- _Your assignment_: Once you reach the line with "ATOM 137 C CA" below, copy each line exactly, stopping after the line with "ATOM 152 N N", and skip any pictures.

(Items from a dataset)
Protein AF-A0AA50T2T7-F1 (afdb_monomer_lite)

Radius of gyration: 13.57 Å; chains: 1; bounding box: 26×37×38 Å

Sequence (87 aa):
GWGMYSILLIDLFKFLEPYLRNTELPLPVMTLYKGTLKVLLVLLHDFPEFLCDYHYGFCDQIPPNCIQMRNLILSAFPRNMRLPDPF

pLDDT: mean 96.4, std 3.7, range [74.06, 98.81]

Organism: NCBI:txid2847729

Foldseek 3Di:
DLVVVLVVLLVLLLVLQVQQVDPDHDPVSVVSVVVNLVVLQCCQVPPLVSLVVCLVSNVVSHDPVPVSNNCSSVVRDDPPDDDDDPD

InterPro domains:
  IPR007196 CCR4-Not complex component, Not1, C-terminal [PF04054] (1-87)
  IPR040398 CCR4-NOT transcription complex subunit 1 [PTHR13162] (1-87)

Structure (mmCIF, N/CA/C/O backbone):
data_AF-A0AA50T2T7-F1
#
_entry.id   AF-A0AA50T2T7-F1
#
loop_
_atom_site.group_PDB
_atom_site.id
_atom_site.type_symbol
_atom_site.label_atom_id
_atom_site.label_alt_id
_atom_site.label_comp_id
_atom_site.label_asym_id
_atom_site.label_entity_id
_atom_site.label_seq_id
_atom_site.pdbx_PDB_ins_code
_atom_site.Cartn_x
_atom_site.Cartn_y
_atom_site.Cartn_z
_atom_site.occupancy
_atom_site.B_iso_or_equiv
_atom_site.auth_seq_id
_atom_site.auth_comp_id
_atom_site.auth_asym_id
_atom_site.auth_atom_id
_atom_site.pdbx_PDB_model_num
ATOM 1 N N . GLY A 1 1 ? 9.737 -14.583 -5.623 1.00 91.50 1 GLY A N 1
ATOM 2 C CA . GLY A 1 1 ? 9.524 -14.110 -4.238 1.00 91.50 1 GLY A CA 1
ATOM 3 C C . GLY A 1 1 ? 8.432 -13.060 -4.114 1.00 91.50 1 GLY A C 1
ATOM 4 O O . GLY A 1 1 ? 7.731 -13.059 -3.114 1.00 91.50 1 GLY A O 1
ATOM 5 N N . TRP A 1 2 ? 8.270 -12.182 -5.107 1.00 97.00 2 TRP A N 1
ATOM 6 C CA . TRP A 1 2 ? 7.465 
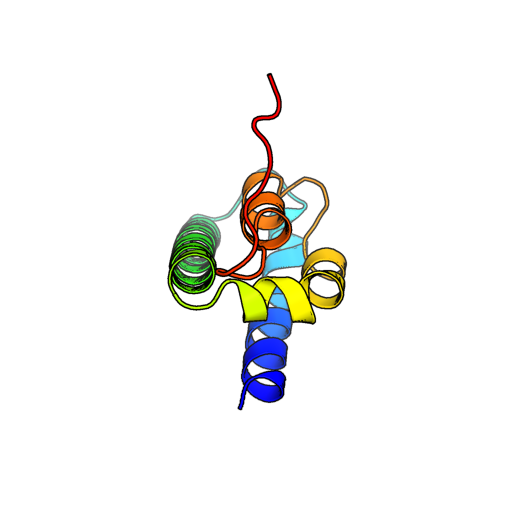-10.963 -4.979 1.00 97.00 2 TRP A CA 1
ATOM 7 C C . TRP A 1 2 ? 5.980 -11.224 -4.716 1.00 97.00 2 TRP A C 1
ATOM 9 O O . TRP A 1 2 ? 5.432 -10.614 -3.809 1.00 97.00 2 TRP A O 1
ATOM 19 N N . GLY A 1 3 ? 5.379 -12.217 -5.378 1.00 98.00 3 GLY A N 1
ATOM 20 C CA . GLY A 1 3 ? 3.990 -12.604 -5.099 1.00 98.00 3 GLY A CA 1
ATOM 21 C C . GLY A 1 3 ? 3.747 -13.090 -3.662 1.00 98.00 3 GLY A C 1
ATOM 22 O O . GLY A 1 3 ? 2.679 -12.870 -3.111 1.00 98.00 3 GLY A O 1
ATOM 23 N N . MET A 1 4 ? 4.738 -13.704 -3.004 1.00 98.31 4 MET A N 1
ATOM 24 C CA . MET A 1 4 ? 4.606 -14.067 -1.584 1.00 98.31 4 MET A CA 1
ATOM 25 C C . MET A 1 4 ? 4.704 -12.829 -0.688 1.00 98.31 4 MET A C 1
ATOM 27 O O . MET A 1 4 ? 3.945 -12.689 0.265 1.00 98.31 4 MET A O 1
ATOM 31 N N . TYR A 1 5 ? 5.610 -11.905 -1.012 1.00 98.56 5 TYR A N 1
ATOM 32 C CA . TYR A 1 5 ? 5.760 -10.664 -0.256 1.00 98.56 5 TYR A CA 1
ATOM 33 C C . TYR A 1 5 ? 4.537 -9.743 -0.412 1.00 98.56 5 TYR A C 1
ATOM 35 O O . TYR A 1 5 ? 4.113 -9.119 0.558 1.00 98.56 5 TYR A O 1
ATOM 43 N N . SER A 1 6 ? 3.909 -9.706 -1.594 1.00 98.62 6 SER A N 1
ATOM 44 C CA . SER A 1 6 ? 2.666 -8.956 -1.805 1.00 98.62 6 SER A CA 1
ATOM 45 C C . SER A 1 6 ? 1.513 -9.517 -0.979 1.00 98.62 6 SER A C 1
ATOM 47 O O . SER A 1 6 ? 0.727 -8.734 -0.458 1.00 98.62 6 SER A O 1
ATOM 49 N N . ILE A 1 7 ? 1.426 -10.843 -0.812 1.00 98.62 7 ILE A N 1
ATOM 50 C CA . ILE A 1 7 ? 0.428 -11.469 0.069 1.00 98.62 7 ILE A CA 1
ATOM 51 C C . ILE A 1 7 ? 0.623 -10.990 1.512 1.00 98.62 7 ILE A C 1
ATOM 53 O O . ILE A 1 7 ? -0.334 -10.533 2.123 1.00 98.62 7 ILE A O 1
ATOM 57 N N . LEU A 1 8 ? 1.860 -10.979 2.022 1.00 98.75 8 LEU A N 1
ATOM 58 C CA . LEU A 1 8 ? 2.143 -10.495 3.381 1.00 98.75 8 LEU A CA 1
ATOM 59 C C . LEU A 1 8 ? 1.754 -9.022 3.582 1.00 98.75 8 LEU A C 1
ATOM 61 O O . LEU A 1 8 ? 1.219 -8.661 4.629 1.00 98.75 8 LEU A O 1
ATOM 65 N N . LEU A 1 9 ? 2.000 -8.162 2.587 1.00 98.75 9 LEU A N 1
ATOM 66 C CA . LEU A 1 9 ? 1.558 -6.766 2.647 1.00 98.75 9 LEU A CA 1
ATOM 67 C C . LEU A 1 9 ? 0.035 -6.637 2.581 1.00 98.75 9 LEU A C 1
ATOM 69 O O . LEU A 1 9 ? -0.535 -5.844 3.322 1.00 98.75 9 LEU A O 1
ATOM 73 N N . ILE A 1 10 ? -0.628 -7.430 1.739 1.00 9
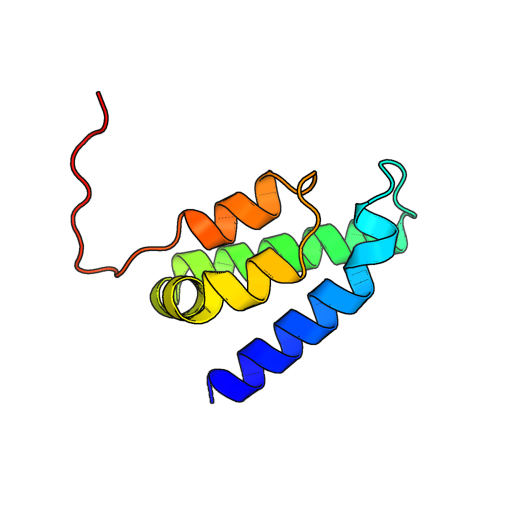8.81 10 ILE A N 1
ATOM 74 C CA . ILE A 1 10 ? -2.092 -7.485 1.678 1.00 98.81 10 ILE A CA 1
ATOM 75 C C . ILE A 1 10 ? -2.668 -7.907 3.032 1.00 98.81 10 ILE A C 1
ATOM 77 O O . ILE A 1 10 ? -3.613 -7.280 3.504 1.00 98.81 10 ILE A O 1
ATOM 81 N N . ASP A 1 11 ? -2.090 -8.915 3.681 1.00 98.75 11 ASP A N 1
ATOM 82 C CA . ASP A 1 11 ? -2.532 -9.378 4.997 1.00 98.75 11 ASP A CA 1
ATOM 83 C C . ASP A 1 11 ? -2.335 -8.295 6.071 1.00 98.75 11 ASP A C 1
ATOM 85 O O . ASP A 1 11 ? -3.227 -8.064 6.892 1.00 98.75 11 ASP A O 1
ATOM 89 N N . LEU A 1 12 ? -1.222 -7.551 6.019 1.00 98.62 12 LEU A N 1
ATOM 90 C CA . LEU A 1 12 ? -1.001 -6.375 6.866 1.00 98.62 12 LEU A CA 1
ATOM 91 C C . LEU A 1 12 ? -2.054 -5.281 6.618 1.00 98.62 12 LEU A C 1
ATOM 93 O O . LEU A 1 12 ? -2.577 -4.705 7.573 1.00 98.62 12 LEU A O 1
ATOM 97 N N . PHE A 1 13 ? -2.376 -4.982 5.358 1.00 98.44 13 PHE A N 1
ATOM 98 C CA . PHE A 1 13 ? -3.355 -3.945 5.021 1.00 98.44 13 PHE A CA 1
ATOM 99 C C . PHE A 1 13 ? -4.760 -4.348 5.452 1.00 98.44 13 PHE A C 1
ATOM 101 O O . PHE A 1 13 ? -5.426 -3.543 6.094 1.00 98.44 13 PHE A O 1
ATOM 108 N N . LYS A 1 14 ? -5.161 -5.605 5.230 1.00 97.88 14 LYS A N 1
ATOM 109 C CA . LYS A 1 14 ? -6.421 -6.174 5.736 1.00 97.88 14 LYS A CA 1
ATOM 110 C C . LYS A 1 14 ? -6.542 -6.073 7.251 1.00 97.88 14 LYS A C 1
ATOM 112 O O . LYS A 1 14 ? -7.611 -5.750 7.756 1.00 97.88 14 LYS A O 1
ATOM 117 N N . PHE A 1 15 ? -5.457 -6.336 7.979 1.00 97.12 15 PHE A N 1
ATOM 118 C CA . PHE A 1 15 ? -5.443 -6.185 9.432 1.00 97.12 15 PHE A CA 1
ATOM 119 C C . PHE A 1 15 ? -5.645 -4.724 9.864 1.00 97.12 15 PHE A C 1
ATOM 121 O O . PHE A 1 15 ? -6.381 -4.454 10.810 1.00 97.12 15 PHE A O 1
ATOM 128 N N . LEU A 1 16 ? -4.992 -3.777 9.184 1.00 96.56 16 LEU A N 1
ATOM 129 C CA . LEU A 1 16 ? -5.069 -2.350 9.509 1.00 96.56 16 LEU A CA 1
ATOM 130 C C . LEU A 1 16 ? -6.391 -1.695 9.079 1.00 96.56 16 LEU A C 1
ATOM 132 O O . LEU A 1 16 ? -6.840 -0.755 9.734 1.00 96.56 16 LEU A O 1
ATOM 136 N N . GLU A 1 17 ? -7.000 -2.181 8.001 1.00 95.62 17 GLU A N 1
ATOM 137 C CA . GLU A 1 17 ? -8.189 -1.641 7.336 1.00 95.62 17 GLU A CA 1
ATOM 138 C C . GLU A 1 17 ? -9.298 -1.156 8.293 1.00 95.62 17 GLU A C 1
ATOM 140 O O . GLU A 1 17 ? -9.632 0.037 8.231 1.00 95.62 17 GLU A O 1
ATOM 145 N N . PRO A 1 18 ? -9.809 -1.972 9.241 1.00 94.56 18 PRO A N 1
ATOM 146 C CA . PRO A 1 18 ? -10.934 -1.561 10.082 1.00 94.56 18 PRO A CA 1
ATOM 147 C C . PRO A 1 18 ? -10.554 -0.453 11.066 1.00 94.56 18 PRO A C 1
ATOM 149 O O . PRO A 1 18 ? -11.392
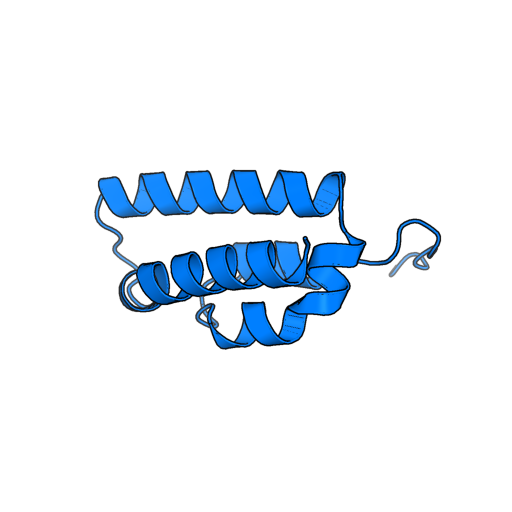 0.369 11.441 1.00 94.56 18 PRO A O 1
ATOM 152 N N . TYR A 1 19 ? -9.286 -0.398 11.478 1.00 94.69 19 TYR A N 1
ATOM 153 C CA . TYR A 1 19 ? -8.784 0.664 12.343 1.00 94.69 19 TYR A CA 1
ATOM 154 C C . TYR A 1 19 ? -8.595 1.958 11.562 1.00 94.69 19 TYR A C 1
ATOM 156 O O . TYR A 1 19 ? -8.958 3.022 12.046 1.00 94.69 19 TYR A O 1
ATOM 164 N N . LEU A 1 20 ? -8.062 1.862 10.344 1.00 93.62 20 LEU A N 1
ATOM 165 C CA . LEU A 1 20 ? -7.741 3.007 9.500 1.00 93.62 20 LEU A CA 1
ATOM 166 C C . LEU A 1 20 ? -8.974 3.737 8.953 1.00 93.62 20 LEU A C 1
ATOM 168 O O . LEU A 1 20 ? -8.875 4.920 8.631 1.00 93.62 20 LEU A O 1
ATOM 172 N N . ARG A 1 21 ? -10.139 3.080 8.870 1.00 91.38 21 ARG A N 1
ATOM 173 C CA . ARG A 1 21 ? -11.413 3.758 8.561 1.00 91.38 21 ARG A CA 1
ATOM 174 C C . ARG A 1 21 ? -11.827 4.758 9.640 1.00 91.38 21 ARG A C 1
ATOM 176 O O . ARG A 1 21 ? -12.485 5.747 9.323 1.00 91.38 21 ARG A O 1
ATOM 183 N N . ASN A 1 22 ? -11.438 4.513 10.889 1.00 85.19 22 ASN A N 1
ATOM 184 C CA . ASN A 1 22 ? -11.701 5.409 12.005 1.00 85.19 22 ASN A CA 1
ATOM 185 C C . ASN A 1 22 ? -10.551 6.413 12.137 1.00 85.19 22 ASN A C 1
ATOM 187 O O . ASN A 1 22 ? -9.377 6.059 12.063 1.00 85.19 22 ASN A O 1
ATOM 191 N N . THR A 1 23 ? -10.869 7.687 12.353 1.00 74.06 23 THR A N 1
ATOM 192 C CA . THR A 1 23 ? -9.849 8.737 12.510 1.00 74.06 23 THR A CA 1
ATOM 193 C C . THR A 1 23 ? -9.113 8.665 13.849 1.00 74.06 23 THR A C 1
ATOM 195 O O . THR A 1 23 ? -8.024 9.220 13.982 1.00 74.06 23 THR A O 1
ATOM 198 N N . GLU A 1 24 ? -9.674 7.963 14.834 1.00 87.19 24 GLU A N 1
ATOM 199 C CA . GLU A 1 24 ? -9.060 7.754 16.144 1.00 87.19 24 GLU A CA 1
ATOM 200 C C . GLU A 1 24 ? -8.380 6.383 16.211 1.00 87.19 24 GLU A C 1
ATOM 202 O O . GLU A 1 24 ? -9.023 5.343 16.364 1.00 87.19 24 GLU A O 1
ATOM 207 N N . LEU A 1 25 ? -7.050 6.385 16.094 1.00 89.00 25 LEU A N 1
ATOM 208 C CA . LEU A 1 25 ? -6.233 5.174 16.160 1.00 89.00 25 LEU A CA 1
ATOM 209 C C . LEU A 1 25 ? -5.696 4.951 17.582 1.00 89.00 25 LEU A C 1
ATOM 211 O O . LEU A 1 25 ? -5.022 5.836 18.119 1.00 89.00 25 LEU A O 1
ATOM 215 N N . PRO A 1 26 ? -5.876 3.752 18.170 1.00 93.56 26 PRO A N 1
ATOM 216 C CA . PRO A 1 26 ? -5.191 3.380 19.403 1.00 93.56 26 PRO A CA 1
ATOM 217 C C . PRO A 1 26 ? -3.669 3.504 19.255 1.00 93.56 26 PRO A C 1
ATOM 219 O O . PRO A 1 26 ? -3.112 3.205 18.197 1.00 93.56 26 PRO A O 1
ATOM 222 N N . LEU A 1 27 ? -2.967 3.883 20.329 1.00 95.38 27 LEU A N 1
ATOM 223 C CA . LEU A 1 27 ? -1.517 4.130 20.298 1.00 95.38 27 LEU A CA 1
ATOM 224 C C . LEU A 1 27 ? -0.677 2.969 19.703 1.00 95.38 27 LEU A C 1
ATOM 226 O O . LEU A 1 27 ? 0.234 3.245 18.911 1.00 95.38 27 LEU A O 1
ATOM 230 N N . PRO A 1 28 ? -0.972 1.681 19.987 1.00 96.38 28 PRO A N 1
ATOM 231 C CA . PRO A 1 28 ? -0.270 0.569 19.344 1.00 96.38 28 PRO A CA 1
ATOM 232 C C . PRO A 1 28 ? -0.496 0.521 17.826 1.00 96.38 28 PRO A C 1
ATOM 234 O O . PRO A 1 28 ? 0.451 0.329 17.064 1.00 96.38 28 PRO A O 1
ATOM 237 N N . VAL A 1 29 ? -1.727 0.775 17.373 1.00 95.69 29 VAL A N 1
ATOM 238 C CA . VAL A 1 29 ? -2.077 0.800 15.944 1.00 95.69 29 VAL A CA 1
ATOM 239 C C . VAL A 1 29 ? -1.416 1.985 15.247 1.00 95.69 29 VAL A C 1
ATOM 241 O O . VAL A 1 29 ? -0.871 1.828 14.160 1.00 95.69 29 VAL A O 1
ATOM 244 N N . MET A 1 30 ? -1.365 3.152 15.893 1.00 95.81 30 MET A N 1
ATOM 245 C CA . MET A 1 30 ? -0.628 4.318 15.394 1.00 95.81 30 MET A CA 1
ATOM 246 C C . MET A 1 30 ? 0.860 3.994 15.178 1.00 95.81 30 MET A C 1
ATOM 248 O O . MET A 1 30 ? 1.466 4.416 14.191 1.00 95.81 30 MET A O 1
ATOM 252 N N . THR A 1 31 ? 1.460 3.228 16.092 1.00 97.56 31 THR A N 1
ATOM 253 C CA . THR A 1 31 ? 2.858 2.787 15.978 1.00 97.56 31 THR A CA 1
ATOM 254 C C . THR A 1 31 ? 3.037 1.838 14.795 1.00 97.56 31 THR A C 1
ATOM 256 O O . THR A 1 31 ? 3.954 2.026 13.993 1.00 97.56 31 THR A O 1
ATOM 259 N N . LEU A 1 32 ? 2.123 0.878 14.634 1.00 97.75 32 LEU A N 1
ATOM 260 C CA . LEU A 1 32 ? 2.120 -0.051 13.506 1.00 97.75 32 LEU A CA 1
ATOM 261 C C . LEU A 1 32 ? 1.912 0.664 12.162 1.00 97.75 32 LEU A C 1
ATOM 263 O O . LEU A 1 32 ? 2.627 0.382 11.202 1.00 97.75 32 LEU A O 1
ATOM 267 N N . TYR A 1 33 ? 1.004 1.638 12.096 1.00 96.81 33 TYR A N 1
ATOM 268 C CA . TYR A 1 33 ? 0.781 2.470 10.913 1.00 96.81 33 TYR A CA 1
ATOM 269 C C . TYR A 1 33 ? 2.056 3.222 10.512 1.00 96.81 33 TYR A C 1
ATOM 271 O O . TYR A 1 33 ? 2.489 3.147 9.363 1.00 96.81 33 TYR A O 1
ATOM 279 N N . LYS A 1 34 ? 2.735 3.871 11.468 1.00 97.81 34 LYS A N 1
ATOM 280 C CA . LYS A 1 34 ? 4.022 4.540 11.211 1.00 97.81 34 LYS A CA 1
ATOM 281 C C . LYS A 1 34 ? 5.098 3.564 10.727 1.00 97.81 34 LYS A C 1
ATOM 283 O O . LYS A 1 34 ? 5.877 3.916 9.845 1.00 97.81 34 LYS A O 1
ATOM 288 N N . GLY A 1 35 ? 5.152 2.354 11.284 1.00 98.56 35 GLY A N 1
ATOM 289 C CA . GLY A 1 35 ? 6.037 1.290 10.801 1.00 98.56 35 GLY A CA 1
ATOM 290 C C . GLY A 1 35 ? 5.718 0.882 9.361 1.00 98.56 35 GLY A C 1
ATOM 291 O O . GLY A 1 35 ? 6.619 0.790 8.531 1.00 98.56 35 GLY A O 1
ATOM 292 N N . THR A 1 36 ? 4.433 0.745 9.044 1.00 98.56 36 THR A N 1
ATOM 293 C CA . THR A 1 36 ? 3.941 0.401 7.703 1.00 98.56 36 THR A CA 1
ATOM 294 C C . THR A 1 36 ? 4.326 1.463 6.674 1.00 98.56 36 THR A C 1
ATOM 296 O O . THR A 1 36 ? 4.837 1.125 5.610 1.00 98.56 36 THR A O 1
ATOM 299 N N . LEU A 1 37 ? 4.187 2.752 7.008 1.00 98.62 37 LEU A N 1
ATOM 300 C CA . LEU A 1 37 ? 4.645 3.844 6.142 1.00 98.62 37 LEU A CA 1
ATOM 301 C C . LEU A 1 37 ? 6.154 3.788 5.875 1.00 98.62 37 LEU A C 1
ATOM 303 O O . LEU A 1 37 ? 6.579 4.030 4.750 1.00 98.62 37 LEU A O 1
ATOM 307 N N . LYS A 1 38 ? 6.971 3.452 6.882 1.00 98.69 38 LYS A N 1
ATOM 308 C CA . LYS A 1 38 ? 8.426 3.306 6.702 1.00 98.69 38 LYS A CA 1
ATOM 309 C C . LYS A 1 38 ? 8.768 2.152 5.764 1.00 98.69 38 LYS A C 1
ATOM 311 O O . LYS A 1 38 ? 9.630 2.317 4.910 1.00 98.69 38 LYS A O 1
ATOM 316 N N . VAL A 1 39 ? 8.084 1.014 5.896 1.00 98.69 39 VAL A N 1
ATOM 317 C CA . VAL A 1 39 ? 8.255 -0.121 4.976 1.00 98.69 39 VAL A CA 1
ATOM 318 C C . VAL A 1 39 ? 7.874 0.288 3.553 1.00 98.69 39 VAL A C 1
ATOM 320 O O . VAL A 1 39 ? 8.655 0.069 2.635 1.00 98.69 39 VAL A O 1
ATOM 323 N N . LEU A 1 40 ? 6.729 0.952 3.367 1.00 98.81 40 LEU A N 1
ATOM 324 C CA . LEU A 1 40 ? 6.303 1.445 2.053 1.00 98.81 40 LEU A CA 1
ATOM 325 C C . LEU A 1 40 ? 7.280 2.460 1.449 1.00 98.81 40 LEU A C 1
ATOM 327 O O . LEU A 1 40 ? 7.537 2.400 0.254 1.00 98.81 40 LEU A O 1
ATOM 331 N N . LEU A 1 41 ? 7.856 3.356 2.255 1.00 98.75 41 LEU A N 1
ATOM 332 C CA . LEU A 1 41 ? 8.884 4.299 1.804 1.00 98.75 41 LEU A CA 1
ATOM 333 C C . LEU A 1 41 ? 10.146 3.587 1.304 1.00 98.75 41 LEU A C 1
ATOM 335 O O . LEU A 1 41 ? 10.664 3.950 0.252 1.00 98.75 41 LEU A O 1
ATOM 339 N N . VAL A 1 42 ? 10.619 2.569 2.030 1.00 98.75 42 VAL A N 1
ATOM 340 C CA . VAL A 1 42 ? 11.758 1.745 1.591 1.00 98.75 42 VAL A CA 1
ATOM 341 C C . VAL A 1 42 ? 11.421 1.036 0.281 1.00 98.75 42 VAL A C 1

- _Solution to this problem_:
ATOM 137 C CA . GLU A 1 17 ? -8.189 -1.641 7.336 1.00 95.62 17 GLU A CA 1
ATOM 138 C C . GLU A 1 17 ? -9.298 -1.156 8.293 1.00 95.62 17 GLU A C 1
ATOM 140 O O . GLU A 1 17 ? -9.632 0.037 8.231 1.00 95.62 17 GLU A O 1
ATOM 145 N N . PRO A 1 18 ? -9.809 -1.972 9.241 1.00 94.56 18 PRO A N 1
ATOM 146 C CA . PRO A 1 18 ? -10.934 -1.561 10.082 1.00 94.56 18 PRO A CA 1
ATOM 147 C C . PRO A 1 18 ? -10.554 -0.453 11.066 1.00 94.56 18 PRO A C 1
ATOM 149 O O . PRO A 1 18 ? -11.392
 0.369 11.441 1.00 94.56 18 PRO A O 1
ATOM 152 N N . TYR A 1 19 ? -9.286 -0.398 11.478 1.00 94.69 19 TYR A N 1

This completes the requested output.